Back in January, we were just learning about COVID-19, and the devastation it was causing in China. Fast forward through a long 11 months, and we already have a vaccine for a virus that’s killed more than 1.5 million people across the globe.

But how long does vaccine development normally take?

“Years. In this case, this was significantly accelerated,” Doctor Helmut Albrecht, the Medical Director of Infectious Disease Research and Policy for the University of South Carolina Prisma Health.

So how were teams able to make this vaccine happen so quickly? Dr. Albrecht says the big reasons are money and urgency. There was a push for a vaccine that we simply haven’t seen for other viruses, and teams were able to conduct much of the vaccine in a parallel fashion as opposed to the traditional sequential methods.

Some of you have asked why scientists haven’t been able to create a vaccine for viruses like HIV/AIDS over the course of many decades, but have produced one for COVID-19 within a year. Dr. Albrecht says it comes down to how the viruses behave.

“Viruses are different,” he said. “Some of them work by being very mutagenic which means they can change very quickly. Influenza and HIV are some of the examples. This one has a very different mechanism, it just replicates in very high levels, spreads very fast...but it doesn’t change a whole lot. So, the antibodies that worked for one patient seem to work for the next patient.”
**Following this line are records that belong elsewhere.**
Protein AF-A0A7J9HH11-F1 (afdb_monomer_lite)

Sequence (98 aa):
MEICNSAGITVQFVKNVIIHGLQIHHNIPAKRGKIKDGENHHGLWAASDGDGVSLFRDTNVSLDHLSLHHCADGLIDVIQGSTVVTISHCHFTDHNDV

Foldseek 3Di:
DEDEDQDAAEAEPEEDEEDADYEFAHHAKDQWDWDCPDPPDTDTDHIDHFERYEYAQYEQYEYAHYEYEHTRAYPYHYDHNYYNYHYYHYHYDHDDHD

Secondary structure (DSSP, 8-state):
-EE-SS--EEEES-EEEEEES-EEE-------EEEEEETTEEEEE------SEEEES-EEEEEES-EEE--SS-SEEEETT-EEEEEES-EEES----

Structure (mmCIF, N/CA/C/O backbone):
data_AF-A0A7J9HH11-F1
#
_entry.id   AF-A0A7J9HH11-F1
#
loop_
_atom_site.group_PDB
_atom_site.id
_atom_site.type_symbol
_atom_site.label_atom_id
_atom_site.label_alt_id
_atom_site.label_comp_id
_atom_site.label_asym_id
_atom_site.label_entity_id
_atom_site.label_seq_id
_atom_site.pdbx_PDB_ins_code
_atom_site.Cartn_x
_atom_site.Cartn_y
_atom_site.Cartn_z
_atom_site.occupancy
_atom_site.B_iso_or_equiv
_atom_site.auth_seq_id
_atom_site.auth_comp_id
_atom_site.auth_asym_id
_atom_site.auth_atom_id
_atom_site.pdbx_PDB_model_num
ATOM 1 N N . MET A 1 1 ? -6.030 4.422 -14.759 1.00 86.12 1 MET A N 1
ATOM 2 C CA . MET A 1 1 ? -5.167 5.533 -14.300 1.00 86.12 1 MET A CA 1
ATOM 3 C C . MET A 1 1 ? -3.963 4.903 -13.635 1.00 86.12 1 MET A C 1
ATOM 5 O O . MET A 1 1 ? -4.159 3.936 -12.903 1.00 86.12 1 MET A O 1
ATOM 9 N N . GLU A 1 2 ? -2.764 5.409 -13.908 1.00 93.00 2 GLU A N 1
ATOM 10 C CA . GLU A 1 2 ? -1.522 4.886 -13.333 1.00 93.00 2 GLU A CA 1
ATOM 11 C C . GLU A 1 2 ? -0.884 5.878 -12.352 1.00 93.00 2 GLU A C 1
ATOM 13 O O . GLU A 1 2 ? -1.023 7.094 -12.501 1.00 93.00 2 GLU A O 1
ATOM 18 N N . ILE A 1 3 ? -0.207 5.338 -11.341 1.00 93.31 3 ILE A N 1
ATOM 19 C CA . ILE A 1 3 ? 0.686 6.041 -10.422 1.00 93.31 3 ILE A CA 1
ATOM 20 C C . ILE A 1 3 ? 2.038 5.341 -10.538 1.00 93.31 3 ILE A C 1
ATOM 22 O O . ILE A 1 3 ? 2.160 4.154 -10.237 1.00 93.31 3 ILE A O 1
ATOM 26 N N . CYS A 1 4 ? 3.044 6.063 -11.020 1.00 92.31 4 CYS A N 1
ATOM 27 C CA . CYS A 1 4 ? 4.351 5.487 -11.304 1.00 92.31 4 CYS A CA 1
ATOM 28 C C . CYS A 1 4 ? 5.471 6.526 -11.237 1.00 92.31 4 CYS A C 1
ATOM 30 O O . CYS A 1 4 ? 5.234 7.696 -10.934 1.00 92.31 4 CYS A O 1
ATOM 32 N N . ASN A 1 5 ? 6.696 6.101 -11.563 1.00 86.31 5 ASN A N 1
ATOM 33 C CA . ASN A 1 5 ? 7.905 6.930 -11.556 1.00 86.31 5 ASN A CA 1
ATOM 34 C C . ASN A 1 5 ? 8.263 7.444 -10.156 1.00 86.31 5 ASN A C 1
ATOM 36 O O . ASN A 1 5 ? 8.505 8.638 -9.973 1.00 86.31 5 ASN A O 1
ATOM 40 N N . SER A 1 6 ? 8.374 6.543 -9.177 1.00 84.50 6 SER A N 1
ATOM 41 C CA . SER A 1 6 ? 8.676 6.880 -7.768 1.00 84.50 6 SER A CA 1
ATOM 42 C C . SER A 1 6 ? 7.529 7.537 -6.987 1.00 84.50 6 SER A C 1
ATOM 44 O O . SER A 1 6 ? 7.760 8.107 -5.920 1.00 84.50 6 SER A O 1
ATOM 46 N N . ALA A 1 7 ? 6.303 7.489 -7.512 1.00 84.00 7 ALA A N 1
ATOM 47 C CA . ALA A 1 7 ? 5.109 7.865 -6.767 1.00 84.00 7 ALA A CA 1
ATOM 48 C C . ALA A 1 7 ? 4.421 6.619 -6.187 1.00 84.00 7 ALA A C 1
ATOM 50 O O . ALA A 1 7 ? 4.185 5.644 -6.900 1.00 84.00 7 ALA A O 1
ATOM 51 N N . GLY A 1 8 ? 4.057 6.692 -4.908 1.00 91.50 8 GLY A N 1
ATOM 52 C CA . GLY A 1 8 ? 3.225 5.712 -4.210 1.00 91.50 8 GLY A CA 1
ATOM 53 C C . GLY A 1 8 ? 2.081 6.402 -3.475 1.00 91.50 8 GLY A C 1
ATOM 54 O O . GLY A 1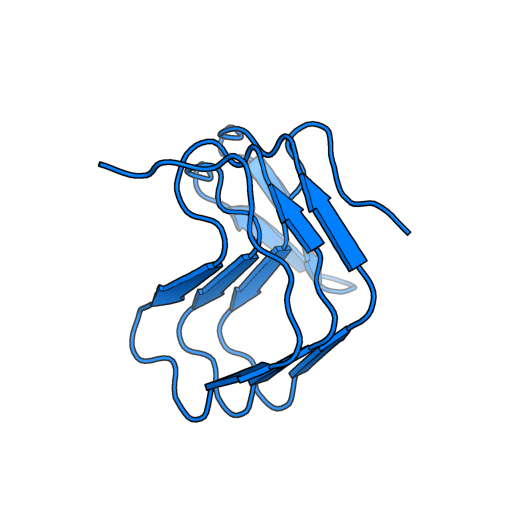 8 ? 1.932 7.627 -3.544 1.00 91.50 8 GLY A O 1
ATOM 55 N N . ILE A 1 9 ? 1.270 5.625 -2.763 1.00 94.38 9 ILE A N 1
ATOM 56 C CA . ILE A 1 9 ? 0.200 6.163 -1.920 1.00 94.38 9 ILE A CA 1
ATOM 57 C C . ILE A 1 9 ? 0.542 5.910 -0.460 1.00 94.38 9 ILE A C 1
ATOM 59 O O . ILE A 1 9 ? 0.702 4.769 -0.048 1.00 94.38 9 ILE A O 1
ATOM 63 N N . THR A 1 10 ? 0.570 6.965 0.347 1.00 93.88 10 THR A N 1
ATOM 64 C CA . THR A 1 10 ? 0.665 6.825 1.799 1.00 93.88 10 THR A CA 1
ATOM 65 C C . THR A 1 10 ? -0.567 7.416 2.459 1.00 93.88 10 THR A C 1
ATOM 67 O O . THR A 1 10 ? -0.947 8.557 2.198 1.00 93.88 10 THR A O 1
ATOM 70 N N . VAL A 1 11 ? -1.179 6.626 3.330 1.00 94.31 11 VAL A N 1
ATOM 71 C CA . VAL A 1 11 ? -2.349 6.976 4.128 1.00 94.31 11 VAL A CA 1
ATOM 72 C C . VAL A 1 11 ? -1.917 6.918 5.593 1.00 94.31 11 VAL A C 1
ATOM 74 O O . VAL A 1 11 ? -1.217 5.986 5.985 1.00 94.31 11 VAL A O 1
ATOM 77 N N . GLN A 1 12 ? -2.215 7.962 6.375 1.00 93.62 12 GLN A N 1
ATOM 78 C CA . GLN A 1 12 ? -1.788 8.029 7.775 1.00 93.62 12 GLN A CA 1
ATOM 79 C C . GLN A 1 12 ? -2.846 8.663 8.670 1.00 93.62 12 GLN A C 1
ATOM 81 O O . GLN A 1 12 ? -3.319 9.767 8.391 1.00 93.62 12 GLN A O 1
ATOM 86 N N . PHE A 1 13 ? -3.121 8.021 9.805 1.00 93.75 13 PHE A N 1
ATOM 87 C CA . PHE A 1 13 ? -4.006 8.516 10.866 1.00 93.75 13 PHE A CA 1
ATOM 88 C C . PHE A 1 13 ? -5.434 8.849 10.408 1.00 93.75 13 PHE A C 1
ATOM 90 O O . PHE A 1 13 ? -6.098 9.702 11.007 1.00 93.75 13 PHE A O 1
ATOM 97 N N . VAL A 1 14 ? -5.933 8.180 9.372 1.00 94.25 14 VAL A N 1
ATOM 98 C CA . VAL A 1 14 ? -7.272 8.417 8.827 1.00 94.25 14 VAL A CA 1
ATOM 99 C C . VAL A 1 14 ? -8.169 7.191 8.946 1.00 94.25 14 VAL A C 1
ATOM 101 O O . VAL A 1 14 ? -7.763 6.084 9.310 1.00 94.25 14 VAL A O 1
ATOM 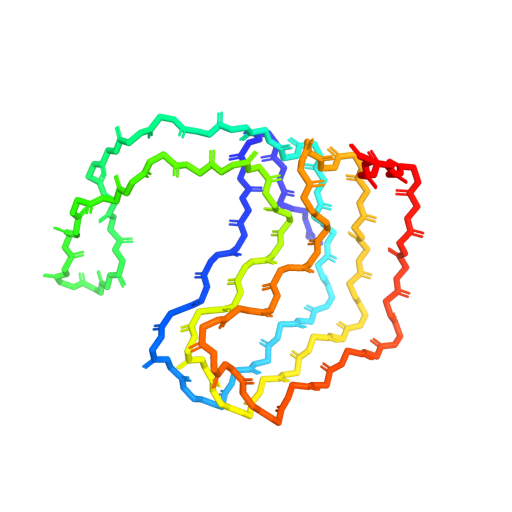104 N N . LYS A 1 15 ? -9.460 7.416 8.701 1.00 97.19 15 LYS A N 1
ATOM 105 C CA . LYS A 1 15 ? -10.487 6.380 8.748 1.00 97.19 15 LYS A CA 1
ATOM 106 C C . LYS A 1 15 ? -11.387 6.465 7.531 1.00 97.19 15 LYS A C 1
ATOM 108 O O . LYS A 1 15 ? -11.631 7.566 7.045 1.00 97.19 15 LYS A O 1
ATOM 113 N N . ASN A 1 16 ? -11.961 5.330 7.136 1.00 97.38 16 ASN A N 1
ATOM 114 C CA . ASN A 1 16 ? -12.980 5.240 6.085 1.00 97.38 16 ASN A CA 1
ATOM 115 C C . ASN A 1 16 ? -12.443 5.665 4.707 1.00 97.38 16 ASN A C 1
ATOM 117 O O . ASN A 1 16 ? -12.954 6.598 4.090 1.00 97.38 16 ASN A O 1
ATOM 121 N N . VAL A 1 17 ? -11.401 4.978 4.235 1.00 97.62 17 VAL A N 1
ATOM 122 C CA . VAL A 1 17 ? -10.754 5.254 2.941 1.00 97.62 17 VAL A CA 1
ATOM 123 C C . VAL A 1 17 ? -11.028 4.116 1.960 1.00 97.62 17 VAL A C 1
ATOM 125 O O . VAL A 1 17 ? -10.959 2.946 2.329 1.00 97.62 17 VAL A O 1
ATOM 128 N N . ILE A 1 18 ? -11.310 4.460 0.702 1.00 97.81 18 ILE A N 1
ATOM 129 C CA . ILE A 1 18 ? -11.416 3.504 -0.405 1.00 97.81 18 ILE A CA 1
ATOM 130 C C . ILE A 1 18 ? -10.393 3.898 -1.469 1.00 97.81 18 ILE A C 1
ATOM 132 O O . ILE A 1 18 ? -10.410 5.031 -1.950 1.00 97.81 18 ILE A O 1
ATOM 136 N N . ILE A 1 19 ? -9.526 2.961 -1.846 1.00 97.62 19 ILE A N 1
ATOM 137 C CA . ILE A 1 19 ? -8.599 3.094 -2.971 1.00 97.62 19 ILE A CA 1
ATOM 138 C C . ILE A 1 19 ? -8.966 2.008 -3.974 1.00 97.62 19 ILE A C 1
ATOM 140 O O . ILE A 1 19 ? -8.894 0.822 -3.652 1.00 97.62 19 ILE A O 1
ATOM 144 N N . HIS A 1 20 ? -9.383 2.412 -5.174 1.00 97.81 20 HIS A N 1
ATOM 145 C CA . HIS A 1 20 ? -9.921 1.477 -6.155 1.00 97.81 20 HIS A CA 1
ATOM 146 C C . HIS A 1 20 ? -9.552 1.820 -7.600 1.00 97.81 20 HIS A C 1
ATOM 148 O O . HIS A 1 20 ? -9.530 2.992 -7.977 1.00 97.81 20 HIS A O 1
ATOM 154 N N . GLY A 1 21 ? -9.313 0.788 -8.417 1.00 97.19 21 GLY A N 1
ATOM 155 C CA . GLY A 1 21 ? -9.177 0.913 -9.874 1.00 97.19 21 GLY A CA 1
ATOM 156 C C . GLY A 1 21 ? -7.888 1.594 -10.351 1.00 97.19 21 GLY A C 1
ATOM 157 O O . GLY A 1 21 ? -7.873 2.215 -11.419 1.00 97.19 21 GLY A O 1
ATOM 158 N N . LEU A 1 22 ? -6.814 1.515 -9.559 1.00 97.31 22 LEU A N 1
ATOM 159 C CA . LEU A 1 22 ? -5.516 2.123 -9.867 1.00 97.31 22 LEU A CA 1
ATOM 160 C C . LEU A 1 22 ? -4.474 1.075 -10.256 1.00 97.31 22 LEU A C 1
ATOM 162 O O . LEU A 1 22 ? -4.467 -0.046 -9.745 1.00 97.31 22 LEU A O 1
ATOM 166 N N . GLN A 1 23 ? -3.556 1.479 -11.129 1.00 96.94 23 GLN A N 1
ATOM 167 C CA . GLN A 1 23 ? -2.336 0.732 -11.421 1.00 96.94 23 GLN A CA 1
ATOM 168 C C . GLN A 1 23 ? -1.161 1.462 -10.769 1.00 96.94 23 GLN A C 1
ATOM 170 O O . GLN A 1 23 ? -0.937 2.631 -11.066 1.00 96.94 23 GLN A O 1
ATOM 175 N N . ILE A 1 24 ? -0.454 0.809 -9.850 1.00 96.75 24 ILE A N 1
ATOM 176 C CA . ILE A 1 24 ? 0.642 1.408 -9.077 1.00 96.75 24 ILE A CA 1
ATOM 177 C C . ILE A 1 24 ? 1.903 0.600 -9.347 1.00 96.75 24 ILE A C 1
ATOM 179 O O . ILE A 1 24 ? 1.927 -0.601 -9.089 1.00 96.75 24 ILE A O 1
ATOM 183 N N . HIS A 1 25 ? 2.938 1.223 -9.902 1.00 95.44 25 HIS A N 1
ATOM 184 C CA . HIS A 1 25 ? 4.125 0.474 -10.303 1.00 95.44 25 HIS A CA 1
ATOM 185 C C . HIS A 1 25 ? 5.385 1.309 -10.425 1.00 95.44 25 HIS A C 1
ATOM 187 O O . HIS A 1 25 ? 5.332 2.529 -10.562 1.00 95.44 25 HIS A O 1
ATOM 193 N N . HIS A 1 26 ? 6.532 0.628 -10.479 1.00 94.56 26 HIS A N 1
ATOM 194 C CA . HIS A 1 26 ? 7.839 1.275 -10.616 1.00 94.56 26 HIS A CA 1
ATOM 195 C C . HIS A 1 26 ? 8.048 2.324 -9.515 1.00 94.56 26 HIS A C 1
ATOM 197 O O . HIS A 1 26 ? 8.517 3.442 -9.768 1.00 94.56 26 HIS A O 1
ATOM 203 N N . ASN A 1 27 ? 7.615 1.974 -8.300 1.00 92.25 27 ASN A N 1
ATOM 204 C CA . ASN A 1 27 ? 7.807 2.826 -7.147 1.00 92.25 27 ASN A CA 1
ATOM 205 C C . ASN A 1 27 ? 9.187 2.563 -6.549 1.00 92.25 27 ASN A C 1
ATOM 207 O O . ASN A 1 27 ? 9.576 1.414 -6.363 1.00 92.25 27 ASN A O 1
ATOM 211 N N . ILE A 1 28 ? 9.937 3.631 -6.299 1.00 91.69 28 ILE A N 1
ATOM 212 C CA . ILE A 1 28 ? 11.310 3.571 -5.794 1.00 91.69 28 ILE A CA 1
ATOM 213 C C . ILE A 1 28 ? 11.456 4.534 -4.612 1.00 91.69 28 ILE A C 1
ATOM 215 O O . ILE A 1 28 ? 10.684 5.496 -4.524 1.00 91.69 28 ILE A O 1
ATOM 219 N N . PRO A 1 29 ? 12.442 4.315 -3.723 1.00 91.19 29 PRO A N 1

Albrecht says when getting the vaccine, many will experience some side effects because the vaccine is trying to trigger an immune reaction in your body to help build up that layer of protection. He says, for the most part, you shouldn’t expect anything that a Tylenol wouldn’t be able to clear up.

“Achiness, swelling, redness, and some will develop some flu-like symptoms,” he said. “It’s still a safe vaccine. All of this will go away, and it’s certainly better to have a local reaction than to have COVID and risk severe disease or dying.”

Dr. Albrecht says the FDA and other health agencies didn’t bend on the set health requirements to approve a vaccine during this development process.